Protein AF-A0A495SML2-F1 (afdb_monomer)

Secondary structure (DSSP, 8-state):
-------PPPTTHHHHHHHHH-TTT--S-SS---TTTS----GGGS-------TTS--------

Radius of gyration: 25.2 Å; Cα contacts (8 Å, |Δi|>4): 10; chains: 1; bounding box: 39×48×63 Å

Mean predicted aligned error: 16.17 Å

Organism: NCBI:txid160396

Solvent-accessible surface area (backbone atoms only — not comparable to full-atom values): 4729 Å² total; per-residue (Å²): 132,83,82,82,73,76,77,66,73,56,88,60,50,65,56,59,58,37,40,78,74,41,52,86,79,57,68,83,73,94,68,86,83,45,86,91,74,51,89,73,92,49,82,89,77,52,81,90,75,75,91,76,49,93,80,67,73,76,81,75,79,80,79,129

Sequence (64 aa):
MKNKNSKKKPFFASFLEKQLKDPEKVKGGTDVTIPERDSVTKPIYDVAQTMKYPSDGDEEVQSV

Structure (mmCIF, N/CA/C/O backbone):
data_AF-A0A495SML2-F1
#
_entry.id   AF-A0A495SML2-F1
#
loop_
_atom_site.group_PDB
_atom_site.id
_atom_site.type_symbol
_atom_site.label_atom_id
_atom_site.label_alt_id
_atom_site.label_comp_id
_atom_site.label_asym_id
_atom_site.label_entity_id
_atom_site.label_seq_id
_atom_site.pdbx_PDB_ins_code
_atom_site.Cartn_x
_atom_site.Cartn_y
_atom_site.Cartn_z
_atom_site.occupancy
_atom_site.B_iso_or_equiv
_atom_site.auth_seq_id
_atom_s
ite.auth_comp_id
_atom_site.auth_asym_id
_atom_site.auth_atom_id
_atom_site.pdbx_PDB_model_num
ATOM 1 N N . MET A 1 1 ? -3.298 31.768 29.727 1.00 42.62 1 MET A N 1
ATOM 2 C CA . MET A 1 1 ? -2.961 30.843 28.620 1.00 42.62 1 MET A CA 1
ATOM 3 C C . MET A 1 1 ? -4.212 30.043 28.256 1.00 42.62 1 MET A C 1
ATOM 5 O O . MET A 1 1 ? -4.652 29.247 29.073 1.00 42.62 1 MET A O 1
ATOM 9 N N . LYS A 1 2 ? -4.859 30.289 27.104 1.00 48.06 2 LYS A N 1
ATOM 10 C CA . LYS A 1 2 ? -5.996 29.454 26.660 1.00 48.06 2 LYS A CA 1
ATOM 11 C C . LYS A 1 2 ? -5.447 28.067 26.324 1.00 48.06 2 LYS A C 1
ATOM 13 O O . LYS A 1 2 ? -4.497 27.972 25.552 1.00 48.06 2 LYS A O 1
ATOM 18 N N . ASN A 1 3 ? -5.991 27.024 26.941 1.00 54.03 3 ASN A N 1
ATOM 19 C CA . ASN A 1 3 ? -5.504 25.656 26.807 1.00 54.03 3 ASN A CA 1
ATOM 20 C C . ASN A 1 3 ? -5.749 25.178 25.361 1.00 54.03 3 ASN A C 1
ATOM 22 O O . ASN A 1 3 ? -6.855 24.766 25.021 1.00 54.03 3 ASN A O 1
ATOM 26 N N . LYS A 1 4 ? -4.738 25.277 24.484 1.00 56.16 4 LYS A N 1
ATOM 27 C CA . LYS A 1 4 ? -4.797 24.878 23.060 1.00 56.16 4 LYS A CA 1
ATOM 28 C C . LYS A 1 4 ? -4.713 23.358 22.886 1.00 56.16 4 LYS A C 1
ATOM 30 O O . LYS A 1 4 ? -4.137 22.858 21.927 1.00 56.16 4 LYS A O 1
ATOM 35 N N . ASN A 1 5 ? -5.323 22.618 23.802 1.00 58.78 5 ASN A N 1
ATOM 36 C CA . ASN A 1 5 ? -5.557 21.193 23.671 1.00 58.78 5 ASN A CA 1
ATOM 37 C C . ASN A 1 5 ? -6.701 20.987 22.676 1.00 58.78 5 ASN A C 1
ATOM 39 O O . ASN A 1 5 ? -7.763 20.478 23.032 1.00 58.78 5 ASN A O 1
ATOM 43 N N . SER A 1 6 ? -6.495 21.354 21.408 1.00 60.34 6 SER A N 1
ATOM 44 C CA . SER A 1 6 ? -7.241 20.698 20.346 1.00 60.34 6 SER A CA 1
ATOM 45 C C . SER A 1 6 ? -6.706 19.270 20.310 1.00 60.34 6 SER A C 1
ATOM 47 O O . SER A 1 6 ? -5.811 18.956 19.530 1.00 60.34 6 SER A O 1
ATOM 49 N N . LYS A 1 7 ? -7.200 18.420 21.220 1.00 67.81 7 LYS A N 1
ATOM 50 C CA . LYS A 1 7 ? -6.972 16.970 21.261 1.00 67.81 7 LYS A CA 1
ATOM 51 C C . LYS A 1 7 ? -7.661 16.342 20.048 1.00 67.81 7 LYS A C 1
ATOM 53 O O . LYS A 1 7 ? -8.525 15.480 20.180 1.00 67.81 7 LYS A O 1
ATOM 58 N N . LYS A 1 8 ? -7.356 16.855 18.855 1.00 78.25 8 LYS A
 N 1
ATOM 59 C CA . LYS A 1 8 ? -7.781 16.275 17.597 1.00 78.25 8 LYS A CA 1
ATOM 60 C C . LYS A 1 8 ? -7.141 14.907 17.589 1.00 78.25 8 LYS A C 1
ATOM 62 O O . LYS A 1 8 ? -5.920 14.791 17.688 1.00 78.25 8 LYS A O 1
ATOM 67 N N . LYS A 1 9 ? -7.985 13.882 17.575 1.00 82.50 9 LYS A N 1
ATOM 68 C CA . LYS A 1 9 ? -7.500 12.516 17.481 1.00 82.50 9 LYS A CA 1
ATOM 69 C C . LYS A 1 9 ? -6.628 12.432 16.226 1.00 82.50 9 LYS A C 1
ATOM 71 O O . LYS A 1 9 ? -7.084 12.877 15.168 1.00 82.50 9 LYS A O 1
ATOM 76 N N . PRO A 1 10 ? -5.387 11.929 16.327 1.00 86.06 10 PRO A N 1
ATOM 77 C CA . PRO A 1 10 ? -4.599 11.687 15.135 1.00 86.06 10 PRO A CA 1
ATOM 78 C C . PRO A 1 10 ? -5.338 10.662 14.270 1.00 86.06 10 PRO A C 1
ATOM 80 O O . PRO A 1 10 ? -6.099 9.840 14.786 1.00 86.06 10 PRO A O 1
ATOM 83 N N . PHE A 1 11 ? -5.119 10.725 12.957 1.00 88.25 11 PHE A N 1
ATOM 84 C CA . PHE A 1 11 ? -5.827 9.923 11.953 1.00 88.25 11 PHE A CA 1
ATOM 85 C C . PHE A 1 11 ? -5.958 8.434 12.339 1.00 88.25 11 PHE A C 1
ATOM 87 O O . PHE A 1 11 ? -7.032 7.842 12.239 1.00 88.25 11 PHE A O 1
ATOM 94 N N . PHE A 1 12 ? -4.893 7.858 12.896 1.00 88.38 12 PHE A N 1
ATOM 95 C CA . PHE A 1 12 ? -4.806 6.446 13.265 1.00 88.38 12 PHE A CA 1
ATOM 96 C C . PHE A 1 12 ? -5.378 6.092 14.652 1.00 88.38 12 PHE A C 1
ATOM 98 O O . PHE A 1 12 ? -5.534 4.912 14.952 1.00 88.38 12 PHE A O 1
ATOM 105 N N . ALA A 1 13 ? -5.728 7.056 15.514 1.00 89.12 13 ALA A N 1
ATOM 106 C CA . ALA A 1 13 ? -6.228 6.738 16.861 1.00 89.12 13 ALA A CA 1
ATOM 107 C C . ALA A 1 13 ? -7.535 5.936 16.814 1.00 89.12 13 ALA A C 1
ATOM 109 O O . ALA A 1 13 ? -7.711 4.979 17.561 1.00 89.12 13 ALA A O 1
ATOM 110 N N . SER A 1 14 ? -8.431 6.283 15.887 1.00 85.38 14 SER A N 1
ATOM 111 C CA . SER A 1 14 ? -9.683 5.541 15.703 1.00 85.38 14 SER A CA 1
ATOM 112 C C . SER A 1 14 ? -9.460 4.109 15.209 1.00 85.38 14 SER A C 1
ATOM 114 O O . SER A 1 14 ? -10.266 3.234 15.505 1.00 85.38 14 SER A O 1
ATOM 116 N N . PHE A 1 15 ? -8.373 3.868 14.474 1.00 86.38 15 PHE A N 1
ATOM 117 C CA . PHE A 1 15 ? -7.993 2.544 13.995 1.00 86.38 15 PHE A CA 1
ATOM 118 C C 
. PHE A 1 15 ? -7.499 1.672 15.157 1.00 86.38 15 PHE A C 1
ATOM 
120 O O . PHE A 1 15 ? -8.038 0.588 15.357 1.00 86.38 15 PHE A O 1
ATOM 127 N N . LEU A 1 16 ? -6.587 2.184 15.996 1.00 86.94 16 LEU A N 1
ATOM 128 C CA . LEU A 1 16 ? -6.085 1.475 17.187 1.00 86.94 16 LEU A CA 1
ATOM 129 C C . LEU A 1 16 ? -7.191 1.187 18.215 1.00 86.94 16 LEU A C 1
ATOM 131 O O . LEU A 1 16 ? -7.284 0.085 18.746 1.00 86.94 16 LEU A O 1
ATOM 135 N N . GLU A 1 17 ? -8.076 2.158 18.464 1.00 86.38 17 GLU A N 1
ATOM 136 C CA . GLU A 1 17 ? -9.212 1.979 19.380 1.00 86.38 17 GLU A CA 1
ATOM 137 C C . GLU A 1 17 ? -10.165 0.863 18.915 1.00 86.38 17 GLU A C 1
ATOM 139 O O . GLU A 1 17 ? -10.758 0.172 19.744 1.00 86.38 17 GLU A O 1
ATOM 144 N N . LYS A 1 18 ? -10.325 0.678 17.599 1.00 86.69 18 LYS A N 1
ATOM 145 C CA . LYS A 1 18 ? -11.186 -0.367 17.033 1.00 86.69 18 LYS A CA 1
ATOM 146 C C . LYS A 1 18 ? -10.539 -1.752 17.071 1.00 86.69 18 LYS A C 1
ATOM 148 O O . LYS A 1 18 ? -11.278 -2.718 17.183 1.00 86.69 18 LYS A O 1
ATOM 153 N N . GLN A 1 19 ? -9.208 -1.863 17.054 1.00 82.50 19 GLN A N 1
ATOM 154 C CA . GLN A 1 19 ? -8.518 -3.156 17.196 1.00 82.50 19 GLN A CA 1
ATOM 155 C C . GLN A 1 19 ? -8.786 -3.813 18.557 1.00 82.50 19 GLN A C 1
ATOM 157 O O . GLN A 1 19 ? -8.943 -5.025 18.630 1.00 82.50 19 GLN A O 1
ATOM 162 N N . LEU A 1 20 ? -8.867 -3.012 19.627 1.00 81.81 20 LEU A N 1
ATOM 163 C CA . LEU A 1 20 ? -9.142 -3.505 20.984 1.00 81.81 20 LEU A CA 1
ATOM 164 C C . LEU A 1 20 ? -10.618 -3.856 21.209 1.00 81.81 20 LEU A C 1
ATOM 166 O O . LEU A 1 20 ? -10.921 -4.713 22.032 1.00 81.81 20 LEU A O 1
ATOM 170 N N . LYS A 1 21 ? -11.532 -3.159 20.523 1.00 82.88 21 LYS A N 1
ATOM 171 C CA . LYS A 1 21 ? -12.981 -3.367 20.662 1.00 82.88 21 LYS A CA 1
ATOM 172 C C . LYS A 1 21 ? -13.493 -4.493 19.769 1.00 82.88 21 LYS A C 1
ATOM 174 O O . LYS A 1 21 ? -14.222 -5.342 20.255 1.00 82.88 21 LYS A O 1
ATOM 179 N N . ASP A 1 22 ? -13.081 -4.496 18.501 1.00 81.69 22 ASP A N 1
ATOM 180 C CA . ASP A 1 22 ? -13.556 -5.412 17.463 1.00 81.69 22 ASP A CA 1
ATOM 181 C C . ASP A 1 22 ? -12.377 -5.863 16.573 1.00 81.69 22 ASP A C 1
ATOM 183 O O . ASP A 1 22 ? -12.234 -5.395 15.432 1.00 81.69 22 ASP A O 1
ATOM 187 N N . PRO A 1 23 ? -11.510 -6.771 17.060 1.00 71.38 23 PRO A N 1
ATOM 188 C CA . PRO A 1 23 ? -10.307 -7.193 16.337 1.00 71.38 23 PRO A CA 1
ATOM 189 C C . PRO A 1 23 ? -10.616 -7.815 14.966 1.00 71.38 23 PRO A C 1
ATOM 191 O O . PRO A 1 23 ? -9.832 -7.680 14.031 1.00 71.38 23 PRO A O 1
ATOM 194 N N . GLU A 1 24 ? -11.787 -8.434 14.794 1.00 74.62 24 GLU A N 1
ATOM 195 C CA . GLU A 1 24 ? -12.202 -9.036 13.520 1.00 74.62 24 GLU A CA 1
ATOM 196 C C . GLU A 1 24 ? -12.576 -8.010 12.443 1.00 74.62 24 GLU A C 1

ACTIVITY: Please copy exactly the lines from the first line of the records above through the line containing "Organism: NCBI:txid160396", including both, and nothing more.

RESPONSE:
Protein AF-A0A495SML2-F1 (afdb_monomer)

Secondary structure (DSSP, 8-state):
-------PPPTTHHHHHHHHH-TTT--S-SS---TTTS----GGGS-------TTS--------

Radius of gyration: 25.2 Å; Cα contacts (8 Å, |Δi|>4): 10; chains: 1; bounding box: 39×48×63 Å

Mean predicted aligned error: 16.17 Å

Organism: NCBI:txid160396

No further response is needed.